Not Who You Think It Is, Part 2
Programming Note: I tried to post this blog entry last night, but was prevented from doing so by “technical difficulties” (i.e., MLBlogs’ platform was being ornery, and wouldn’t let me upload any images. I can’t blog without visual aids!)
In my first installment of “Not Who You Think It Is”, I apparently jumped the gun a bit when I mentioned there were no Phillies injuries to worry about (yet). Note I did use that disclaimer “yet”. Because now it appears that Chase Utley has been hampered so far this spring by what has been diagnosed as patellar tendinitis.
Patellar tendinitis is also known as “jumper’s knee”, which begs the question as to what Chase has been doing this offseason, hmm? Turns out it can be caused by many activities that don’t involve jumping, so I guess we can stop wondering what Chase was spending all his time jumping over, or on.
So to distract my thoughts from Chase’s knee, let’s get on with the next entry in the possible mistaken identity sweepstakes, Buster Brown.
If you’re of a certain generation, the first thought that pops into your head when you hear the name “Buster Brown” is probably a pair of shoes you had (or wish you had) as a child.
[an aside: is this not the creepiest looking dog in advertising history? How on earth did they plan to appeal to children with a psycho dog that looks like it's about to shred you apart with a huge mouthful of piranha teeth??]
But just like Ethan Allen, there was no Buster Brown heading up Buster Brown shoes.

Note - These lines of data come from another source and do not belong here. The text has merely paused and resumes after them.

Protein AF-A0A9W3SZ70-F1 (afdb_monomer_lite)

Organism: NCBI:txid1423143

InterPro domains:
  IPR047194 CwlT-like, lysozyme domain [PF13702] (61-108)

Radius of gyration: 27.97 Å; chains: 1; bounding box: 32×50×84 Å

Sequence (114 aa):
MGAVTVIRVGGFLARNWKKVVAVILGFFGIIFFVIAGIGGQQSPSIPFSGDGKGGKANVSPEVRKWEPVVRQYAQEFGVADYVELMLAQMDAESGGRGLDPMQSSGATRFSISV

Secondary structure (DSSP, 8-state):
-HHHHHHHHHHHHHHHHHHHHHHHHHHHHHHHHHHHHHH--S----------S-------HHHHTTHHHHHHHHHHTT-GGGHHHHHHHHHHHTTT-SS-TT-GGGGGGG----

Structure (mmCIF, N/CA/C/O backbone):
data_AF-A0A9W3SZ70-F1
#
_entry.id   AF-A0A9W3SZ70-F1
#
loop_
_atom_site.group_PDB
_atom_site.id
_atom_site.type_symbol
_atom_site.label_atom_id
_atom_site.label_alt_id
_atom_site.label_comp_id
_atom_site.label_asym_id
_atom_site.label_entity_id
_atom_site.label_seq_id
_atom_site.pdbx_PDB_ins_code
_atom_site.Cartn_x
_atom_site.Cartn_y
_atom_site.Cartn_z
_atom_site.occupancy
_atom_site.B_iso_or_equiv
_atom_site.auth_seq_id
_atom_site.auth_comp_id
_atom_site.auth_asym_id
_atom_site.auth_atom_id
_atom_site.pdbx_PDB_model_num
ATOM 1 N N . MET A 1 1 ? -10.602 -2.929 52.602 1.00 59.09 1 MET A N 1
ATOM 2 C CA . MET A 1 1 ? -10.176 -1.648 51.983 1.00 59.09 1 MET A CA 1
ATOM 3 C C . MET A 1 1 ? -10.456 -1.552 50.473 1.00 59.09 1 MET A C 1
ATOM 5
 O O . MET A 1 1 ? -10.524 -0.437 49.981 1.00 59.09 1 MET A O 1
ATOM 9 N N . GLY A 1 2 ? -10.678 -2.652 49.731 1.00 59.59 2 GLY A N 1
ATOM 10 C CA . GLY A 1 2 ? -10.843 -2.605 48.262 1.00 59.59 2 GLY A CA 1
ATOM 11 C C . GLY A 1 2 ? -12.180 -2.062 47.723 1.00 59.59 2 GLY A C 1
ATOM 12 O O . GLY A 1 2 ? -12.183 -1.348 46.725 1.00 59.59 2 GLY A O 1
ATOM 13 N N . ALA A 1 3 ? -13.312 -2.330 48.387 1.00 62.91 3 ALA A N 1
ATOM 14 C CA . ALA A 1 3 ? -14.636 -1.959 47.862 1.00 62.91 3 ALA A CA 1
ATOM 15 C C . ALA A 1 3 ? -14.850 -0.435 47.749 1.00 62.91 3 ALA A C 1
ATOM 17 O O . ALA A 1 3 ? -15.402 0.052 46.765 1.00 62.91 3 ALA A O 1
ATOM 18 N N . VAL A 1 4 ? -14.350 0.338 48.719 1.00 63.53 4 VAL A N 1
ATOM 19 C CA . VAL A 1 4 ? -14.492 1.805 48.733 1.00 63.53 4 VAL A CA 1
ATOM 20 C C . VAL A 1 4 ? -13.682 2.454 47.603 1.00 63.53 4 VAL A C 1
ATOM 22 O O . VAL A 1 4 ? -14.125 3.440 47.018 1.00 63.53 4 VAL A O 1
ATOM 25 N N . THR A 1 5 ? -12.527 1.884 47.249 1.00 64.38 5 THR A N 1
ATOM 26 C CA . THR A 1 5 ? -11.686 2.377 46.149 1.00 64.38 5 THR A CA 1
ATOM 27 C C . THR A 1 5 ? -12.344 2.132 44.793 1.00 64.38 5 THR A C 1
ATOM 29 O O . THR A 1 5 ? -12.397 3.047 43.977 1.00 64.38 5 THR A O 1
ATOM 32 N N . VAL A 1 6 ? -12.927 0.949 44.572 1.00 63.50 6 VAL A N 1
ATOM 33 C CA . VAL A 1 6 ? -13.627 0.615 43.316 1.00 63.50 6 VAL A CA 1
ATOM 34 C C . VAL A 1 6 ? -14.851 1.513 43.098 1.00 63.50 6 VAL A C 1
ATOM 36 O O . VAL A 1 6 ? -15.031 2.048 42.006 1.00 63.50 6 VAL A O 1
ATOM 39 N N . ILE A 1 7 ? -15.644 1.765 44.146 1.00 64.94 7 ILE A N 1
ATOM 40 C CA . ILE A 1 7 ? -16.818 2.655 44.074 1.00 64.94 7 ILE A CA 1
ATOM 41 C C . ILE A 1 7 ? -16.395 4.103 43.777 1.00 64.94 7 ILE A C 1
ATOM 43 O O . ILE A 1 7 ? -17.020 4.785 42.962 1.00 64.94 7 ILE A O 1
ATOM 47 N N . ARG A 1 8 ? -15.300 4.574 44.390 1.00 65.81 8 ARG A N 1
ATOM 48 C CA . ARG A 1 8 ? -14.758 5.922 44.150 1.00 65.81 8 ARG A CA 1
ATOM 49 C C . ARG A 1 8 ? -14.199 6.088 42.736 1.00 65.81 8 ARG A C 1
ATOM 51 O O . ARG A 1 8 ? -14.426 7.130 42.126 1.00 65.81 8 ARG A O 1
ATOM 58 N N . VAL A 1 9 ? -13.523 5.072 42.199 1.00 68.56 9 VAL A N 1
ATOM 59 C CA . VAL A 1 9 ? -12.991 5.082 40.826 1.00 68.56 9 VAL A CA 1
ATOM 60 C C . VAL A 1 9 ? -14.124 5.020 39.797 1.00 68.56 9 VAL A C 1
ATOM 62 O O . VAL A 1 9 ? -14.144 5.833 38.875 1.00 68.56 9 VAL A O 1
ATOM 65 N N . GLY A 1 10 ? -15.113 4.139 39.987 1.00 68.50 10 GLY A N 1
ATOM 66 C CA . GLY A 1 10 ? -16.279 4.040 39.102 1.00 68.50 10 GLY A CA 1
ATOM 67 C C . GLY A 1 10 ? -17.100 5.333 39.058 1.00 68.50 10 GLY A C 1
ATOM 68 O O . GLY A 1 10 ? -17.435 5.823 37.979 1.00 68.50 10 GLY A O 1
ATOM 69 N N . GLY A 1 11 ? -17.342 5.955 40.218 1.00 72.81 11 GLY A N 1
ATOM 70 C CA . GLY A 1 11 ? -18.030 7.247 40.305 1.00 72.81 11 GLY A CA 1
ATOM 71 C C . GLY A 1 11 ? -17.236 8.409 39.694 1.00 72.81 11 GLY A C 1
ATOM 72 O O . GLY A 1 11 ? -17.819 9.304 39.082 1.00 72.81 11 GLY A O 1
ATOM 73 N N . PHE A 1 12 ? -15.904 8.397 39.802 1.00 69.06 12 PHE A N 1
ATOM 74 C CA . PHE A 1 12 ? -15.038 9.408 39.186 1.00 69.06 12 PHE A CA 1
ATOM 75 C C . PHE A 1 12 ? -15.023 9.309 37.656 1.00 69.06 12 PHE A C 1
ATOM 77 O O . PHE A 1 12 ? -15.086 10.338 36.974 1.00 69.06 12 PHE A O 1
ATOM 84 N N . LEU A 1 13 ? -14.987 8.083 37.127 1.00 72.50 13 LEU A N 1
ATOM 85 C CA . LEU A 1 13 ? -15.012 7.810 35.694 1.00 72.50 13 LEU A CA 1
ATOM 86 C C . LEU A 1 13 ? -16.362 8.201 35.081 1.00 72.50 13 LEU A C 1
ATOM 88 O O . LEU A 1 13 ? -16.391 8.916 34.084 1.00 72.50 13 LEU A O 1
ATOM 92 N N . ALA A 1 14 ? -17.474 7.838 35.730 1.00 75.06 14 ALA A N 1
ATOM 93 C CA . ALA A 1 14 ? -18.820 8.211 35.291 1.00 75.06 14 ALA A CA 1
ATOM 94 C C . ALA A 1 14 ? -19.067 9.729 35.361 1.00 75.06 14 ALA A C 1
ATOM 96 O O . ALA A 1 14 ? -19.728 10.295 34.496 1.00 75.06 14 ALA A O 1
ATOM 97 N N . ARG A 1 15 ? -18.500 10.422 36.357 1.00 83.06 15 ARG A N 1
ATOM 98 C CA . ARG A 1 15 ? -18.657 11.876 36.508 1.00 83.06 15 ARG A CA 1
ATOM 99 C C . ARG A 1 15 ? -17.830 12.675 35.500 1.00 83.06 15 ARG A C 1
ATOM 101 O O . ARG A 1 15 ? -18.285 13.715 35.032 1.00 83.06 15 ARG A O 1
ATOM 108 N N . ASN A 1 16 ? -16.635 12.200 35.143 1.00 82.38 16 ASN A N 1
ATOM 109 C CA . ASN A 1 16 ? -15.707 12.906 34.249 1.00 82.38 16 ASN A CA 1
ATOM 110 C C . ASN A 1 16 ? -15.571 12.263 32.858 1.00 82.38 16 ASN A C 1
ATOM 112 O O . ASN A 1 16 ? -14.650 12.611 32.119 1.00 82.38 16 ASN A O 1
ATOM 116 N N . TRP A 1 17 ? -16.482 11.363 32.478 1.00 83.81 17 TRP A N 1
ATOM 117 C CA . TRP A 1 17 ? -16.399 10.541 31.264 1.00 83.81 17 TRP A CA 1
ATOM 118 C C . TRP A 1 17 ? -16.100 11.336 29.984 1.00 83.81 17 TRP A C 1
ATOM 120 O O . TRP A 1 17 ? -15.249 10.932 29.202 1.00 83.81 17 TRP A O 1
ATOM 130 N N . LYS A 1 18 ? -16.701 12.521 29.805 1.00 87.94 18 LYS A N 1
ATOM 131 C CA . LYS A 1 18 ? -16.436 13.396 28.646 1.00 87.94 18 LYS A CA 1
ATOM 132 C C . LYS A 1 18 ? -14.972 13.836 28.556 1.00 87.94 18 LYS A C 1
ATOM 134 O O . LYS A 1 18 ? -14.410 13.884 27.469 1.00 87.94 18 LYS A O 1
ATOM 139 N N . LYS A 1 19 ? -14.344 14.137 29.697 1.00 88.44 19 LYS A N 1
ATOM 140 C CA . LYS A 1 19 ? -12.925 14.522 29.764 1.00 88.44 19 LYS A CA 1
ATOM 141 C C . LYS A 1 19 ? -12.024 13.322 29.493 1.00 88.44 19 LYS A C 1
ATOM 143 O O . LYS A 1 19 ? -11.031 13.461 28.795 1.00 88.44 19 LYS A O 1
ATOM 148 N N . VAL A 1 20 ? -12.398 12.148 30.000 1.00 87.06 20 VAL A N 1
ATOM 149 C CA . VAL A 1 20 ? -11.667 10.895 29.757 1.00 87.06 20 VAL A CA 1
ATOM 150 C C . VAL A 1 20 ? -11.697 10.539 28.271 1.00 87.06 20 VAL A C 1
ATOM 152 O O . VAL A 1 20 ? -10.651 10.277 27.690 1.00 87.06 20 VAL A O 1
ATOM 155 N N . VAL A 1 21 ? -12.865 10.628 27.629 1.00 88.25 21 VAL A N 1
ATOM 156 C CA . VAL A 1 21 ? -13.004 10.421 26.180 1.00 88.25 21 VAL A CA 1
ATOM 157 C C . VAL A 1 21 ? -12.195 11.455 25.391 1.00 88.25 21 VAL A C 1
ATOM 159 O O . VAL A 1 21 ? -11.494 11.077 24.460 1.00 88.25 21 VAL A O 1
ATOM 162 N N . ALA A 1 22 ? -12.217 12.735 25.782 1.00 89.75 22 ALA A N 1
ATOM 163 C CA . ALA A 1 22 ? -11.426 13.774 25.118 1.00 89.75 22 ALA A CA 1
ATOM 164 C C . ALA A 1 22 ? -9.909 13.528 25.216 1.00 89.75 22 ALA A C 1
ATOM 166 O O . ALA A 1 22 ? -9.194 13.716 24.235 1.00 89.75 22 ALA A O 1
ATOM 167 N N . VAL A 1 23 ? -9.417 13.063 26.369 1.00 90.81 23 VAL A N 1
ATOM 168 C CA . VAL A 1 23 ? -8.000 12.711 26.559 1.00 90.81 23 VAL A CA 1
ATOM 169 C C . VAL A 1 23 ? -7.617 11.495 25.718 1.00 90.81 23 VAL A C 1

There was, though, a George Brown, who started the Brown Shoe Company in 1878. In 1904, the Brown Shoe Company purchased the rights to the name Buster Brown, which was a popular comic strip that had debuted in 1902.
Blues fans may remember a different Buster Brown, who cracked the pop Top 40 and hit #1 on the Billboard R&B charts in 1960 with his song “Fannie Mae”, presumably not about affordable housing.
Finally, we have Buster Brown the baseball player. A major league pitcher from 1905 to 1913, he appeared in 31 games for the Phillies from 1907 to 1909, compiling a 9-6 record with a 2.56 ERA.
His career totals would be less than stellar at 51-103, which would probably be why we think of shoes first, and not him.